Разобраться в своих предположениях я решил радикальным способом — резко развернул пленника к себе лицом, привёл его в чувство довольно увесистыми пощёчинами и уверенно, действуя на рефлексах, всадив коготь большого пальца в подключичную ямку, задал вопрос, спотыкаясь в звуках языка, ставшего с недавних пор мне неродным:
— Кхакой ссечассс гход?..
Глава 5
— Кхакой ссечассс гход?..
…
В ответ кроме сдавленного бульканья и хрипа не донеслось ничего. Внимательно посмотрев на пленника, я немного расслабил затяжную петлю на его горле, ещё раз сфокусировал его внимание хлёстким ударом по губам и повторил вопрос:
— Кхакой ссечассс гход?.. Хумансс!
В ответ раздалось:
— Пусти сука! Ничего тебе не скажу фашистская гадина! — совмещённое с истерическими попытками порвать связывающий его шнур.
Сознание привычно отметило, что объект своими паническими действиями буквально ещё чуть-чуть и перепилит петлёй себе глотку, а столь быстрая потеря источника информации нежелательна, поэтому быстрым ударом под дых «лишние» движения тела были остановлены.
После быстрого перебора вариантов и учитывая то, что по данным акустической разведки, в зоне слышимости вероятный противник отсутствовал, был выбран экспресс метод. Резким движением пленник был поставлен на колени, лицом ко мне. Сняв капюшон и очки, я приблизил свои глаза к глазам пленника и начал следить за размером зрачков. Левая кисть привычно легла на правое запястье пленника начав передавать данные о пульсе, а правая резко воткнула когти в мышцы его руки.

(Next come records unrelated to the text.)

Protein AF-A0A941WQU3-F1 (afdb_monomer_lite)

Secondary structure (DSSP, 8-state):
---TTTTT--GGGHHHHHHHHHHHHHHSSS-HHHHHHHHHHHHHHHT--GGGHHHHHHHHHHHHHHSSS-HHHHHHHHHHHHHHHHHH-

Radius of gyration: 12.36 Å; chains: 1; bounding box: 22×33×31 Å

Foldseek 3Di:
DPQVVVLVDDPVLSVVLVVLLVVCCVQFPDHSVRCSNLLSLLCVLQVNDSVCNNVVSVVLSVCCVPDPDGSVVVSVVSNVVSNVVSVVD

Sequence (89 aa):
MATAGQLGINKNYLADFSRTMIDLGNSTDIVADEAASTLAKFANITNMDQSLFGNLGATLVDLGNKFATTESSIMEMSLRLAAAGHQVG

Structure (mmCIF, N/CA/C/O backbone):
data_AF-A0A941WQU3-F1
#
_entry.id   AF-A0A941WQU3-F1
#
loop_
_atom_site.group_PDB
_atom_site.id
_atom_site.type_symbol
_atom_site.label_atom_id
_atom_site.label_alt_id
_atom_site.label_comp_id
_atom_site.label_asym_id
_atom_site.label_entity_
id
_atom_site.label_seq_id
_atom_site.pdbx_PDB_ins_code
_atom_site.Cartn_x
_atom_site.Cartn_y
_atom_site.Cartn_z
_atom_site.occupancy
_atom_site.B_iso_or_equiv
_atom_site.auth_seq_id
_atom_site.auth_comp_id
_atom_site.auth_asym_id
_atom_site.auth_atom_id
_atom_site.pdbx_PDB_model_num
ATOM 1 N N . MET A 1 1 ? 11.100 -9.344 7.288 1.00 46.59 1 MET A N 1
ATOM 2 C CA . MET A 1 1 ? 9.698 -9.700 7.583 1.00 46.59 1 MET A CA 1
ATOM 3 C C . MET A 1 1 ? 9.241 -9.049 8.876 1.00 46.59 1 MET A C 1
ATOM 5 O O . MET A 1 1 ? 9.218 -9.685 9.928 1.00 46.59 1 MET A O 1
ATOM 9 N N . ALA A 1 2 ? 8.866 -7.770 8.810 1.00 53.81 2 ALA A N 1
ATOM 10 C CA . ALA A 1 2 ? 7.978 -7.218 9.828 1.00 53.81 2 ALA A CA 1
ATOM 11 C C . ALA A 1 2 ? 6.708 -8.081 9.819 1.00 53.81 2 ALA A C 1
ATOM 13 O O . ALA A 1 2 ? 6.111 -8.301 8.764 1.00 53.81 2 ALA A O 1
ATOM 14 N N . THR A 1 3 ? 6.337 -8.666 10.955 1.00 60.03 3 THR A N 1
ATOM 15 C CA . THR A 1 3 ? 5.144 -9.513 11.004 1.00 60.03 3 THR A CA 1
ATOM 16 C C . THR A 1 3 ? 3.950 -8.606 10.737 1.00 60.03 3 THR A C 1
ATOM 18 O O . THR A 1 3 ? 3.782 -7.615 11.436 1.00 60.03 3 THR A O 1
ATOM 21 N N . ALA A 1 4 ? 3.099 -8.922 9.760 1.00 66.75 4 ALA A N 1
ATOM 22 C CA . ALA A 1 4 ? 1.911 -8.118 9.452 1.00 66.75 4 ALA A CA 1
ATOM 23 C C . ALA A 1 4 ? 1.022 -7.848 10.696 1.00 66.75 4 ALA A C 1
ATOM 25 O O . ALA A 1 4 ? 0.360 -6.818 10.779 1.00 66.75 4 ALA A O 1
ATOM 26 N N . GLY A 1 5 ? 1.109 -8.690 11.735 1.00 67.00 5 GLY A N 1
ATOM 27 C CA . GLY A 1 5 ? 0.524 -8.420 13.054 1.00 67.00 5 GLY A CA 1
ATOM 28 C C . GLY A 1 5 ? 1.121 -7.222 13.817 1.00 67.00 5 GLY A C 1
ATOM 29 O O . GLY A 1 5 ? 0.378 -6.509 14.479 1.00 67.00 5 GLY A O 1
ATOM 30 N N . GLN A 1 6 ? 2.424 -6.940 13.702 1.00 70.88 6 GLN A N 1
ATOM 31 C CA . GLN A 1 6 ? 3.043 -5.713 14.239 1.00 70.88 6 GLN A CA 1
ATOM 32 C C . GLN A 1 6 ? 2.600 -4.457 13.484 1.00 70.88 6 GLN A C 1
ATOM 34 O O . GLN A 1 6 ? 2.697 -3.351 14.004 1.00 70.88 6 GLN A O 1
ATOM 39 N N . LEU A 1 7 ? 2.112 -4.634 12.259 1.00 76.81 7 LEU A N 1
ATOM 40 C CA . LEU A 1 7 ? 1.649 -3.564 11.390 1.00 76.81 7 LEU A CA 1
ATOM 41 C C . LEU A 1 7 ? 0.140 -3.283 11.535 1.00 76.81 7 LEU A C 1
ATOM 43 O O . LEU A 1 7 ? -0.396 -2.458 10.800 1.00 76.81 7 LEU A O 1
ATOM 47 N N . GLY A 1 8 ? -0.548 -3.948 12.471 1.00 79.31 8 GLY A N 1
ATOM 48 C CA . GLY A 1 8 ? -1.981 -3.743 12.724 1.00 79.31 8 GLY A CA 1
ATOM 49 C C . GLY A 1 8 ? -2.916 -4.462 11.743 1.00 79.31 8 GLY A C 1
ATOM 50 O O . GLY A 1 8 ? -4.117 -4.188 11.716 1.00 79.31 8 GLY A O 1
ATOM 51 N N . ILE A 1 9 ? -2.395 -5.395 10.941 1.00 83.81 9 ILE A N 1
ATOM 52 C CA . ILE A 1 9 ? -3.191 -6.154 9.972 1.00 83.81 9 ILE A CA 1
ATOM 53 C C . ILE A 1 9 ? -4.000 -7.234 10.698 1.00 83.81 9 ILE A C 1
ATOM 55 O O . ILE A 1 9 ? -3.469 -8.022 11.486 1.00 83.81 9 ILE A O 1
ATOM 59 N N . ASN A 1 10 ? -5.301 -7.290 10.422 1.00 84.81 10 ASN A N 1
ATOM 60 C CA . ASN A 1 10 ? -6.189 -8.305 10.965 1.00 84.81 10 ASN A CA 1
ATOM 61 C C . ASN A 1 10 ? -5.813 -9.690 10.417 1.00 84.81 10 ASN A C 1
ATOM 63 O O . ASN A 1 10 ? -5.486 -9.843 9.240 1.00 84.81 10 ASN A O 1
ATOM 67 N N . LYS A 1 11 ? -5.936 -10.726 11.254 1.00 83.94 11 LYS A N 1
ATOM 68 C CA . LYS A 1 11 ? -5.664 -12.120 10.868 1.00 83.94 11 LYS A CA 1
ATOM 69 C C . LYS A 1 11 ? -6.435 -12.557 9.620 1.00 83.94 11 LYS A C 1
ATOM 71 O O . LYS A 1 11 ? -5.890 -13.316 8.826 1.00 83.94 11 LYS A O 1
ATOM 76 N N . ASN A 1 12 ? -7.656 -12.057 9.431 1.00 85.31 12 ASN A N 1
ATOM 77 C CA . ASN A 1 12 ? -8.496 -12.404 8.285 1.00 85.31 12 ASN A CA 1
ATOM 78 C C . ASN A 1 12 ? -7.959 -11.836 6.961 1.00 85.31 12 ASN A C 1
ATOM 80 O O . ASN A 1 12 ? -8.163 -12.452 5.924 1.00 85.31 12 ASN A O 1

— Xun izil usstan phuul quarthen, lueth dro!
— Отвечаешсь на мои вопроссы, шивёшь!
— Кхак тьебя софут, хумансс?
Зрачки объекта резко расширились и он произнёс:
— Ничего я тебе не скажу, фашистская морда! — и попытался плюнуть.

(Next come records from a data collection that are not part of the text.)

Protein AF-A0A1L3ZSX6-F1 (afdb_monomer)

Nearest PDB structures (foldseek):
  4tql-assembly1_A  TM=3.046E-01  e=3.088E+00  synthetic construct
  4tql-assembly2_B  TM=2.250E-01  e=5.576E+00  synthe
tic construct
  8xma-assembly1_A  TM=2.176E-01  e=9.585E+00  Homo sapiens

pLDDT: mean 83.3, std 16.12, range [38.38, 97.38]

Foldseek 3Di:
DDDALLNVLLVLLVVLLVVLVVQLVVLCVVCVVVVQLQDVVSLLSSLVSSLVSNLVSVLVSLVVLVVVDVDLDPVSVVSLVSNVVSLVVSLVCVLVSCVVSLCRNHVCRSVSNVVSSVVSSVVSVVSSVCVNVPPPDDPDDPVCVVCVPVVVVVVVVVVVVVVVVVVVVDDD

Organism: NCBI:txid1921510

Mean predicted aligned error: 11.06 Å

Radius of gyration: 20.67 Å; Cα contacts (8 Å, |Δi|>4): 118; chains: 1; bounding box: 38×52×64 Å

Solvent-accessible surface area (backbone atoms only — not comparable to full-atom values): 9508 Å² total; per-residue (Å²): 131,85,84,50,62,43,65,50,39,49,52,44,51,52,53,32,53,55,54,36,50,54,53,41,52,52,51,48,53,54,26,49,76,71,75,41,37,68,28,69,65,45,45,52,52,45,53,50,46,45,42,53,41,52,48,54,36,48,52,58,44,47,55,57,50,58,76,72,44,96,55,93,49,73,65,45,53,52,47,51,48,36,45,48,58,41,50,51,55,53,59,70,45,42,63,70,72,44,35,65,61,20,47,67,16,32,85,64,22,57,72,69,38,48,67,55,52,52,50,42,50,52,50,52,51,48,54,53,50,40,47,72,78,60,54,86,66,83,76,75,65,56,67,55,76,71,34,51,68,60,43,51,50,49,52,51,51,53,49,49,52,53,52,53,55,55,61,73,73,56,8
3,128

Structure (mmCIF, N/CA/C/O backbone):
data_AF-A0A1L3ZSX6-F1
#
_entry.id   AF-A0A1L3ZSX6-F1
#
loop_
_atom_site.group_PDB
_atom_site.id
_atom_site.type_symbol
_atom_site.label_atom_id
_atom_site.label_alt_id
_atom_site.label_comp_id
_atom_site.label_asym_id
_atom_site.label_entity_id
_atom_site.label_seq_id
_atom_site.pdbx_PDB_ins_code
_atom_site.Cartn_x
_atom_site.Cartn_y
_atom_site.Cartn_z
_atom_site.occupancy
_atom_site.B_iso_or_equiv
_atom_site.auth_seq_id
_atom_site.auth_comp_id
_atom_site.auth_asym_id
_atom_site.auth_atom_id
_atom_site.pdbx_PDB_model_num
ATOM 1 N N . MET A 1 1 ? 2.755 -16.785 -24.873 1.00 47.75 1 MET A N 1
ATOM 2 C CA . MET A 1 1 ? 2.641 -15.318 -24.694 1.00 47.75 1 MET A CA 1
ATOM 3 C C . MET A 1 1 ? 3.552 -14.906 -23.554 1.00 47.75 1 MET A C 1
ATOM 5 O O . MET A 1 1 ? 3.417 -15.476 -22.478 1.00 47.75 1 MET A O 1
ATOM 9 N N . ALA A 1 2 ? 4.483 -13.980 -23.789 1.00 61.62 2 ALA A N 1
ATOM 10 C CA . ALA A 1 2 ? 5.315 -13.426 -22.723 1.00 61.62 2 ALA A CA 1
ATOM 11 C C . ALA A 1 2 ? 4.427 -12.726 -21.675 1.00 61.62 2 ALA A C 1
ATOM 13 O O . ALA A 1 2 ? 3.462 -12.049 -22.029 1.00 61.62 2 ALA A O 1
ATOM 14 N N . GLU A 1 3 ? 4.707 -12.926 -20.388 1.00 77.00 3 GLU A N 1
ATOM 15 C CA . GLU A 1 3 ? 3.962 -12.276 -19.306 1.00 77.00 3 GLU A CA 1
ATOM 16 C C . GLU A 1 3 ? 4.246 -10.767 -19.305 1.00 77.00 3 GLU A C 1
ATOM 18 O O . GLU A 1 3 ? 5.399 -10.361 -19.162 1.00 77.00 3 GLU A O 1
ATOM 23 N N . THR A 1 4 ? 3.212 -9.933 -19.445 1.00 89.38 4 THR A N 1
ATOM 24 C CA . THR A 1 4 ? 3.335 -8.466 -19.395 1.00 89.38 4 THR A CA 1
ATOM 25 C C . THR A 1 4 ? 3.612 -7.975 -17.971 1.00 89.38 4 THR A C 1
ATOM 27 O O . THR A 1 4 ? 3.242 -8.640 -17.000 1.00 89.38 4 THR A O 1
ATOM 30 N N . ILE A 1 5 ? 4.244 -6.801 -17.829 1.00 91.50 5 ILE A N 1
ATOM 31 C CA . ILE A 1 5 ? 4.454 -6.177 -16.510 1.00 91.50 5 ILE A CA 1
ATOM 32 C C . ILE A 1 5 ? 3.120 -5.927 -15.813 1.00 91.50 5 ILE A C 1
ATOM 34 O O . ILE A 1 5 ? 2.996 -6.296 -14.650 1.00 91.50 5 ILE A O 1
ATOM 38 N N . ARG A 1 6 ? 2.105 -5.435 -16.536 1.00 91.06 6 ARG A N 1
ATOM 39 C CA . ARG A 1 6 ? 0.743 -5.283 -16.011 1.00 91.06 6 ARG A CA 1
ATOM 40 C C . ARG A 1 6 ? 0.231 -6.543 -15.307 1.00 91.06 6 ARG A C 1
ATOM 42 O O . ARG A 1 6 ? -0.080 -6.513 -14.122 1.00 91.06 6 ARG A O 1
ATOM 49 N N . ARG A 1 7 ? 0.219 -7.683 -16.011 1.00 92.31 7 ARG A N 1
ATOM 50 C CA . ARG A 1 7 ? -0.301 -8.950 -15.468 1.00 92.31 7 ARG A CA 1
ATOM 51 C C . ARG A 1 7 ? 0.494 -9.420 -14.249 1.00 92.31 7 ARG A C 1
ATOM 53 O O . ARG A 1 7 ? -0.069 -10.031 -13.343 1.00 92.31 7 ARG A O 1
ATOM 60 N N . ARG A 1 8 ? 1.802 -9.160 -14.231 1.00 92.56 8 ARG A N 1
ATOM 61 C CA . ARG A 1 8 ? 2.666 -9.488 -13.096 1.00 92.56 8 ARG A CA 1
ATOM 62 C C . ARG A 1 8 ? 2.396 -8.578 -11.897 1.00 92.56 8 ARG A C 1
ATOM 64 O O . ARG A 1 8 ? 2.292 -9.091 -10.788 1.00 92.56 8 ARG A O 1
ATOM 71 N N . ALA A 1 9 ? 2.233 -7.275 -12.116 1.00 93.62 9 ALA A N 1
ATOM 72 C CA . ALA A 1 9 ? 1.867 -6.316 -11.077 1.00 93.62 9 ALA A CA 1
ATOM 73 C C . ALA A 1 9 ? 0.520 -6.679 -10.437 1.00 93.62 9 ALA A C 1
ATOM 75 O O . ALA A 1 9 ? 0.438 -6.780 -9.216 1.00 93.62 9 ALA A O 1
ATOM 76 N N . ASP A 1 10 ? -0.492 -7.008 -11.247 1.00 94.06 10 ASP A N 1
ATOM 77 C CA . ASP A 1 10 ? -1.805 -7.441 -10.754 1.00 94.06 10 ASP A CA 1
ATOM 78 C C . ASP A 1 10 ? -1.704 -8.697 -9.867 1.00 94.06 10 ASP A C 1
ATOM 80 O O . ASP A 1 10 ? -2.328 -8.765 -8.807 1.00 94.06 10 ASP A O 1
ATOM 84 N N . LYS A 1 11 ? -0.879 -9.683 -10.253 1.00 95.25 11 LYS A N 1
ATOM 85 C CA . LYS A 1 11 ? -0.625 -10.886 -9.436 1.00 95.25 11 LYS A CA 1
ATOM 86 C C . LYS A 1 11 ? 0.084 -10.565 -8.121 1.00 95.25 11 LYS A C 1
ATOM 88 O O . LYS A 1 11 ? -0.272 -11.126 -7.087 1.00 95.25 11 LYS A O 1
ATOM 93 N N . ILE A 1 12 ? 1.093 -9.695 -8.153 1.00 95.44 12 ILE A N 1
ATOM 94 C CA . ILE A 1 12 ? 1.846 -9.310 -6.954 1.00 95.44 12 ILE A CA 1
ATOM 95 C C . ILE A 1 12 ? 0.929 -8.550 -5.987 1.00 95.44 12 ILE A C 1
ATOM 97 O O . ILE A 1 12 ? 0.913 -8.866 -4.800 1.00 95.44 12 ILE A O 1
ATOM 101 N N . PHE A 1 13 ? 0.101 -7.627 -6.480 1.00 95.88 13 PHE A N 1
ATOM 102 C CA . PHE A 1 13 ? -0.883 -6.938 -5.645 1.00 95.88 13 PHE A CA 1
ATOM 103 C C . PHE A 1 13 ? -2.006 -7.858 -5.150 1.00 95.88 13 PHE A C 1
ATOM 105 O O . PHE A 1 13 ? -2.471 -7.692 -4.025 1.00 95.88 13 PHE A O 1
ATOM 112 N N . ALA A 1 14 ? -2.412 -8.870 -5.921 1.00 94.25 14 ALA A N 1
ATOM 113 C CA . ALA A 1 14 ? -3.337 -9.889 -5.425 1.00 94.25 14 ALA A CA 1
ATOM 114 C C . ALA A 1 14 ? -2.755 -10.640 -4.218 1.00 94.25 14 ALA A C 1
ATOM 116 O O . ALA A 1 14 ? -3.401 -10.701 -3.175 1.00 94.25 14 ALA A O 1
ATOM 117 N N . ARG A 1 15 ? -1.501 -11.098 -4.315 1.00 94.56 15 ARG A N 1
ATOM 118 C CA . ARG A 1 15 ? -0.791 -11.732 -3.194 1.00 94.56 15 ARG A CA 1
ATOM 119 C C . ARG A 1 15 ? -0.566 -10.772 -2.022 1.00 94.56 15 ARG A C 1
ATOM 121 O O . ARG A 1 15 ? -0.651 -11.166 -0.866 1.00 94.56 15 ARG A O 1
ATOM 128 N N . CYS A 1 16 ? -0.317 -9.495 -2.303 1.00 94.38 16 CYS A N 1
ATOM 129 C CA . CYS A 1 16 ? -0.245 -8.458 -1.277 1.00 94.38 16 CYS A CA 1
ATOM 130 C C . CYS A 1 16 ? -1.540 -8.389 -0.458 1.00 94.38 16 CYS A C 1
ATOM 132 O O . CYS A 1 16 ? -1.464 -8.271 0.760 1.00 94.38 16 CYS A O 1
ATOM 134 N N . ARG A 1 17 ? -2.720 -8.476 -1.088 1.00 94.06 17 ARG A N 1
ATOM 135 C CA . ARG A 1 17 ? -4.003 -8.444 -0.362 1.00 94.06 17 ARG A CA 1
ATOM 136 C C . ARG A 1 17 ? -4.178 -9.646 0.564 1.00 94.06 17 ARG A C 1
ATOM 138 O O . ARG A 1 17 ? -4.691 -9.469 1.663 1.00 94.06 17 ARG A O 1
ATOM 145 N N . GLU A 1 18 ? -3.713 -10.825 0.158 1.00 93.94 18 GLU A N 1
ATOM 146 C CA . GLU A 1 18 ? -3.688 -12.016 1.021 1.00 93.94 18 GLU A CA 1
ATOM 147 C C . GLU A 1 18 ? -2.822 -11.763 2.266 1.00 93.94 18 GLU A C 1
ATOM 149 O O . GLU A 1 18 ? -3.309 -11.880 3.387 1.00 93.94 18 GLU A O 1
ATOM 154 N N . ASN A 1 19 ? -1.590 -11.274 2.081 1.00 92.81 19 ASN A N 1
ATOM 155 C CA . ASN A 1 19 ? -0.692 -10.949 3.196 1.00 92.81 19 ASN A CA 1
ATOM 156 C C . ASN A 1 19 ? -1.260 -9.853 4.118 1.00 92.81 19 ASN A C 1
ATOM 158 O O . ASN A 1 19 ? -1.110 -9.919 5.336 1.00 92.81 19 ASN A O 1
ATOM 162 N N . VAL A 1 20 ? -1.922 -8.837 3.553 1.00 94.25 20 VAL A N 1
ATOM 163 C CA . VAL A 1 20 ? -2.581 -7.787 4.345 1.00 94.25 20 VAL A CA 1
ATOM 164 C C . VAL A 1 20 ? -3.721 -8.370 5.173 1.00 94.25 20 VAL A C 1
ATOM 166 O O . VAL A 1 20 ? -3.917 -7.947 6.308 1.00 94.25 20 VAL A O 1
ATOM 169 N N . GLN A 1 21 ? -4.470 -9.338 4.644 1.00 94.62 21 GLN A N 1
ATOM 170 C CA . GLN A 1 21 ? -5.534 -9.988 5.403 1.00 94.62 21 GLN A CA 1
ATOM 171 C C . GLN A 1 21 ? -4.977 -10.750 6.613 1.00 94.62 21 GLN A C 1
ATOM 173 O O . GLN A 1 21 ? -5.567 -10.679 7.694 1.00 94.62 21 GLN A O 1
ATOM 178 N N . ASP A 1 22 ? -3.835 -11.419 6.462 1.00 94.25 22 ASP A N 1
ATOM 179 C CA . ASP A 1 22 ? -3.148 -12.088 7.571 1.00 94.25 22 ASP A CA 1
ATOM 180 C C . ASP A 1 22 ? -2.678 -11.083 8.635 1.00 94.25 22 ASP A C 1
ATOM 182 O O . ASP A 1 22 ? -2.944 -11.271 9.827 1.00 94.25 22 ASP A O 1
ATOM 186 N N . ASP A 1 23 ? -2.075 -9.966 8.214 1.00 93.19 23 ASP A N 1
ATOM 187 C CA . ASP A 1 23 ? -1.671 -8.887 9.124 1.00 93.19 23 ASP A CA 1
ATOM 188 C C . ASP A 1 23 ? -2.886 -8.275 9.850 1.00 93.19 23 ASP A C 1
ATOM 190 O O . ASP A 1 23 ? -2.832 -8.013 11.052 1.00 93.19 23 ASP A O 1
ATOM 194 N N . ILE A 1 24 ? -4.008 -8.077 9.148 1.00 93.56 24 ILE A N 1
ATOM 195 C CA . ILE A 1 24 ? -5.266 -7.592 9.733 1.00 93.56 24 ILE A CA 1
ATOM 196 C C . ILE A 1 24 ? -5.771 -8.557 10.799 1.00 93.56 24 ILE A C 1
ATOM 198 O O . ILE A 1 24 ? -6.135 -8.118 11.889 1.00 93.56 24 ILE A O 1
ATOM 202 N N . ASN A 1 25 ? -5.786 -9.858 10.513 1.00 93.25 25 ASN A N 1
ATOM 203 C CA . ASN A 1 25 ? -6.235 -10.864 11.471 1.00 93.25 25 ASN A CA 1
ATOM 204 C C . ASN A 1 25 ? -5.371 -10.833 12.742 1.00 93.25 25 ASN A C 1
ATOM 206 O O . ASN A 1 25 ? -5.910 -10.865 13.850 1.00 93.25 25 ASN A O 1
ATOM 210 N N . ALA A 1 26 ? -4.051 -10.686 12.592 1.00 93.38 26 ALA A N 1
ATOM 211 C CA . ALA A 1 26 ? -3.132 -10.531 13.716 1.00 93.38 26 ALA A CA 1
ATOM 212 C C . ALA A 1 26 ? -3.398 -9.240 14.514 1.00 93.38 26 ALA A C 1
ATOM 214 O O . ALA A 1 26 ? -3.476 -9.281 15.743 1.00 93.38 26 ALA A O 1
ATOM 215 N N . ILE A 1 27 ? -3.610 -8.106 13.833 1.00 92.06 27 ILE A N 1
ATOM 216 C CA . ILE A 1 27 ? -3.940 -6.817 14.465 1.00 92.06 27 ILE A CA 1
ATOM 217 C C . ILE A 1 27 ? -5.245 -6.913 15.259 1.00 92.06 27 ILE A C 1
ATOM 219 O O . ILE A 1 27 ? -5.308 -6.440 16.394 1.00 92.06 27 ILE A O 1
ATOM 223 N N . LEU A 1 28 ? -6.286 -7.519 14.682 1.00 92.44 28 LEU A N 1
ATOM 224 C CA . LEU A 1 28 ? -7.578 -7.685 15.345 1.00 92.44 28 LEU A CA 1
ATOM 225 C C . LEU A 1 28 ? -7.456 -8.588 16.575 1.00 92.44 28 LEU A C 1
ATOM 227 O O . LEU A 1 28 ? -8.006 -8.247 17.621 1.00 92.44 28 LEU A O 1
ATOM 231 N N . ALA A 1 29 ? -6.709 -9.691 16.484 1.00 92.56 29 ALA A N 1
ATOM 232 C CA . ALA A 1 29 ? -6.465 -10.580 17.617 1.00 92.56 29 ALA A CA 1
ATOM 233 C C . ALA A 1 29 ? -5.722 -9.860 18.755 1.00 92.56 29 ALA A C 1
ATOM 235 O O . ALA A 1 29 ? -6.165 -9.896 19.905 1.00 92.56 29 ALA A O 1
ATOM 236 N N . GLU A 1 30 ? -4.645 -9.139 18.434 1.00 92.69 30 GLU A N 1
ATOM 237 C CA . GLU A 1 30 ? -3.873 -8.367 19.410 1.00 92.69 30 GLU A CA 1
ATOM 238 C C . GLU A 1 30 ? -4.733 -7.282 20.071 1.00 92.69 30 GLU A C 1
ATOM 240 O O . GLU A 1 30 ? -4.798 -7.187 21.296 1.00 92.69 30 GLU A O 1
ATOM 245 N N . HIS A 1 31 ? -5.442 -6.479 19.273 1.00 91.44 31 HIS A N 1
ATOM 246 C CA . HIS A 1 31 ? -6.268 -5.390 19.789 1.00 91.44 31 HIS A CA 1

Громко зашипев в ответ на такие действия хуманса, я провернул в ране когти, чувствительно проведя кончиком когтя большого пальца по кости плеча. Вырвав когти из руки, я поднёс кисть к его лицу и демонстративно слизнув кровь, тихо прошептал:
— Я тхебе мосгх съем, если не ответишь на мойх вопроссс грязный хумансс!
— Кхакой ссечассс гход?..
— Кхак тьебя софут?
Пульс объекта резко ускорился, зрачки расширились почти до пределов радужки, послышались булькающие звуки и вокруг разнеслось легко идентифицируемое зловоние…
— С-сорок первый. —
— Корчагин! Сергей Корчагин! — на этом допрашиваемый упал в обморок…
…
Занеся руку для приведения пленника в чувство я резко остановился:
— Что это со мной!
— Что это за нафик!
— Я который мухи обычно не обидел бы, веду себя как заматерелый эсесовец и самое главное я не только не сочувствовал пленнику — наоборот мне нравилось причинять боль этому грязному хумансу — мне хотелось слышать, как он будет верещать как свинья. Фактически, я уже присмотрел пару аппетитных вырезок, которые можно было бы по мере проведения допроса слегка поджарить на костре и съесть.
После такой мысли я, ужаснувшись, попытался представить, как я буду, есть чуть поджаренное человеческое мясо с кровью, на глазах своего пленника, для облегчения дальнейшего разговора.
Ощутив сильное бурление в желудке и буквально хлынувшую в рот слюну — я резко отвернулся от пленника и меня вырвало желчью. После порядка десяти спазмов на меня опустилась ласковая пелена беспамятства.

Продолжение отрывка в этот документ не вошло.